- [EXERCISE DIRECTIONS]: What do the lines say from the one containing "ATOM 76 C CA" to the end of the records? Restate them word for word, and only those.

(Extracted records)

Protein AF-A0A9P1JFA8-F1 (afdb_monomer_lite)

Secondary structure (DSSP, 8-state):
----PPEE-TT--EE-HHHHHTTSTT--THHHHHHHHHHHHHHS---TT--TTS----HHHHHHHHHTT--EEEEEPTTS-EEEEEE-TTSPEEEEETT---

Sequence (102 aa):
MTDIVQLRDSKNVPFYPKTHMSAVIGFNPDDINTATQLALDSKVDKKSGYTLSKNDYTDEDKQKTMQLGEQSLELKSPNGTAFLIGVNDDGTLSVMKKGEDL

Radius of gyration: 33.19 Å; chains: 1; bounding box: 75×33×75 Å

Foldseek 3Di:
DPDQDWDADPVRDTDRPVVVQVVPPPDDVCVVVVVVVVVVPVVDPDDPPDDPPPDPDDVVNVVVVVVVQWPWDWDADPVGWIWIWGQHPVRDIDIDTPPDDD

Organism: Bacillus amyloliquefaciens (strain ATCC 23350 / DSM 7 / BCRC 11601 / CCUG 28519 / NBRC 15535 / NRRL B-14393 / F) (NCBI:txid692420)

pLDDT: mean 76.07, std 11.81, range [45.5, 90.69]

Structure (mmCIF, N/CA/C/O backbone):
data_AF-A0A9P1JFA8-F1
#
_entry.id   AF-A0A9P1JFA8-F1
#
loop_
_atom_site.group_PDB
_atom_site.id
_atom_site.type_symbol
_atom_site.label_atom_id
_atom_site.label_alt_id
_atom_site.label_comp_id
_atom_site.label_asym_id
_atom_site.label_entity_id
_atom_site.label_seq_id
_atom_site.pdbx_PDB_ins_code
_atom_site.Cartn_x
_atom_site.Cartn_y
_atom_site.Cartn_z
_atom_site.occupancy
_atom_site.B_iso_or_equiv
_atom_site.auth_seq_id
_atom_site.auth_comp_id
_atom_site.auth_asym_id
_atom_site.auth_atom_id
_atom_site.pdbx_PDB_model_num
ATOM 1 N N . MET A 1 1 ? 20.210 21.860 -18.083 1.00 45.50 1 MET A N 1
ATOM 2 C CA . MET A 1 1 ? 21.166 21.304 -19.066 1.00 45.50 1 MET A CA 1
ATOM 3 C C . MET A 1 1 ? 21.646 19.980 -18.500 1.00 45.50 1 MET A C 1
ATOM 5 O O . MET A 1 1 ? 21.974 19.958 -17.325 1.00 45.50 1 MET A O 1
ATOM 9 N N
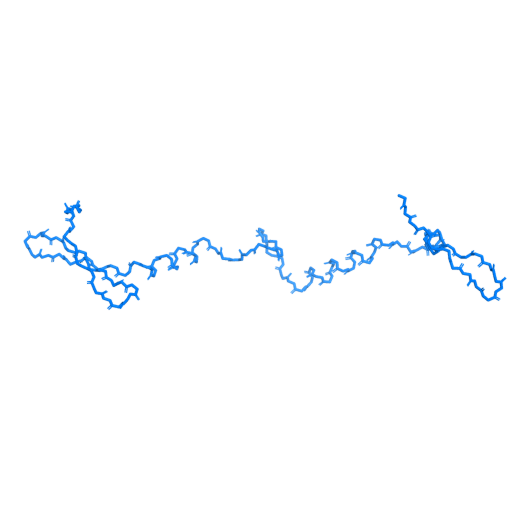 . THR A 1 2 ? 21.559 18.870 -19.238 1.00 53.72 2 THR A N 1
ATOM 10 C CA . THR A 1 2 ? 22.140 17.607 -18.749 1.00 53.72 2 THR A CA 1
ATOM 11 C C . THR A 1 2 ? 23.624 17.637 -19.078 1.00 53.72 2 THR A C 1
ATOM 13 O O . THR A 1 2 ? 23.973 17.779 -20.246 1.00 53.72 2 THR A O 1
ATOM 16 N N . ASP A 1 3 ? 24.482 17.560 -18.064 1.00 59.19 3 ASP A N 1
ATOM 17 C CA . ASP A 1 3 ? 25.929 17.523 -18.262 1.00 59.19 3 ASP A CA 1
ATOM 18 C C . ASP A 1 3 ? 26.302 16.227 -18.986 1.00 59.19 3 ASP A C 1
ATOM 20 O O . ASP A 1 3 ? 26.243 15.130 -18.428 1.00 59.19 3 ASP A O 1
ATOM 24 N N . ILE A 1 4 ? 26.639 16.336 -20.272 1.00 67.50 4 ILE A N 1
ATOM 25 C CA . ILE A 1 4 ? 27.167 15.212 -21.042 1.00 67.50 4 ILE A CA 1
ATOM 26 C C . ILE A 1 4 ? 28.671 15.168 -20.779 1.00 67.50 4 ILE A C 1
ATOM 28 O O . ILE A 1 4 ? 29.445 15.904 -21.388 1.00 67.50 4 ILE A O 1
ATOM 32 N N . VAL A 1 5 ? 29.084 14.296 -19.861 1.00 77.75 5 VAL A N 1
ATOM 33 C CA . VAL A 1 5 ? 30.503 14.024 -19.610 1.00 77.75 5 VAL A CA 1
ATOM 34 C C . VAL A 1 5 ? 31.087 13.297 -20.825 1.00 77.75 5 VAL A C 1
ATOM 36 O O . VAL A 1 5 ? 30.652 12.197 -21.169 1.00 77.75 5 VAL A O 1
ATOM 39 N N . GLN A 1 6 ? 32.062 13.923 -21.487 1.00 84.88 6 GLN A N 1
ATOM 40 C CA . GLN A 1 6 ? 32.831 13.295 -22.562 1.00 84.88 6 GLN A CA 1
ATOM 41 C C . GLN A 1 6 ? 33.925 12.406 -21.964 1.00 84.88 6 GLN A C 1
ATOM 43 O O . GLN A 1 6 ? 34.697 12.845 -21.110 1.00 84.88 6 GLN A O 1
ATOM 48 N N . LEU A 1 7 ? 34.010 11.167 -22.433 1.00 87.62 7 LEU A N 1
ATOM 49 C CA . LEU A 1 7 ? 35.142 10.284 -22.171 1.00 87.62 7 LEU A CA 1
ATOM 50 C C . LEU A 1 7 ? 36.051 10.285 -23.403 1.00 87.62 7 LEU A C 1
ATOM 52 O O . LEU A 1 7 ? 35.607 10.590 -24.508 1.00 87.62 7 LEU A O 1
ATOM 56 N N . ARG A 1 8 ? 37.333 9.978 -23.226 1.00 87.19 8 ARG A N 1
ATOM 57 C CA . ARG A 1 8 ? 38.298 9.851 -24.327 1.00 87.19 8 ARG A CA 1
ATOM 58 C C . ARG A 1 8 ? 38.918 8.464 -24.268 1.00 87.19 8 ARG A C 1
ATOM 60 O O . ARG A 1 8 ? 39.248 7.996 -23.181 1.00 87.19 8 ARG A O 1
ATOM 67 N N . ASP A 1 9 ? 39.043 7.809 -25.416 1.00 84.56 9 ASP A N 1
ATOM 68 C CA . ASP A 1 9 ? 39.751 6.531 -25.509 1.00 84.56 9 ASP A CA 1
ATOM 69 C C . ASP A 1 9 ? 41.283 6.730 -25.526 1.00 84.56 9 ASP A C 1
ATOM 71 O O . ASP A 1 9 ? 41.793 7.854 -25.483 1.00 84.56 9 ASP A O 1
ATOM 75 N N . SER A 1 10 ? 42.043 5.635 -25.619 1.00 89.06 10 SER A N 1
ATOM 76 C CA . SER A 1 10 ? 43.513 5.674 -25.701 1.00 89.06 10 SER A CA 1
ATOM 77 C C . SER A 1 10 ? 44.053 6.336 -26.977 1.00 89.06 10 SER A C 1
ATOM 79 O O . SER A 1 10 ? 45.240 6.648 -27.048 1.00 89.06 10 SER A O 1
ATOM 81 N N . LYS A 1 11 ? 43.194 6.568 -27.976 1.00 90.69 11 LYS A N 1
ATOM 82 C CA . LYS A 1 11 ? 43.488 7.265 -29.234 1.00 90.69 11 LYS A CA 1
ATOM 83 C C . LYS A 1 11 ? 42.946 8.699 -29.235 1.00 90.69 11 LYS A C 1
ATOM 85 O O . LYS A 1 11 ? 42.983 9.362 -30.269 1.00 90.69 11 LYS A O 1
ATOM 90 N N . ASN A 1 12 ? 42.494 9.192 -28.078 1.00 89.44 12 ASN A N 1
ATOM 91 C CA . ASN A 1 12 ? 41.957 10.532 -27.869 1.00 89.44 12 ASN A CA 1
ATOM 92 C C . ASN A 1 12 ? 40.646 10.830 -28.631 1.00 89.44 12 ASN A C 1
ATOM 94 O O . ASN A 1 12 ? 40.298 11.998 -28.832 1.00 89.44 12 ASN A O 1
ATOM 98 N N . VAL A 1 13 ? 39.905 9.797 -29.038 1.00 87.25 13 VAL A N 1
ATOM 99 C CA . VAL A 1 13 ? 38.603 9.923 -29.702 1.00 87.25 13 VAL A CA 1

- [RESULT]:
ATOM 76 C CA . SER A 1 10 ? 43.513 5.674 -25.701 1.00 89.06 10 SER A CA 1
ATOM 77 C C . SER A 1 10 ? 44.053 6.336 -26.977 1.00 89.06 10 SER A C 1
ATOM 79 O O . SER A 1 10 ? 45.240 6.648 -27.048 1.00 89.06 10 SER A O 1
ATOM 81 N N . LYS A 1 11 ? 43.194 6.568 -27.976 1.00 90.69 11 LYS A N 1
ATOM 82 C CA . LYS A 1 11 ? 43.488 7.265 -29.234 1.00 90.69 11 LYS A CA 1
ATOM 83 C C . LYS A 1 11 ? 42.946 8.699 -29.235 1.00 90.69 11 LYS A C 1
ATOM 85 O O . LYS A 1 11 ? 42.983 9.362 -30.269 1.00 90.69 11 LYS A O 1
ATOM 90 N N . ASN A 1 12 ? 42.494 9.192 -28.078 1.00 89.44 12 ASN A N 1
ATOM 91 C CA . ASN A 1 12 ? 41.957 10.532 -27.869 1.00 89.44 12 ASN A CA 1
ATOM 92 C C . ASN A 1 12 ? 40.646 10.830 -28.631 1.00 89.44 12 ASN A C 1
ATOM 94 O O . ASN A 1 12 ? 40.298 11.998 -28.832 1.00 89.44 12 ASN A O 1
ATOM 98 N N . VAL A 1 13 ? 39.905 9.797 -29.038 1.00 87.25 13 VAL A N 1
ATOM 99 C CA . VAL A 1 13 ? 38.603 9.923 -29.702 1.00 87.25 13 VAL A CA 1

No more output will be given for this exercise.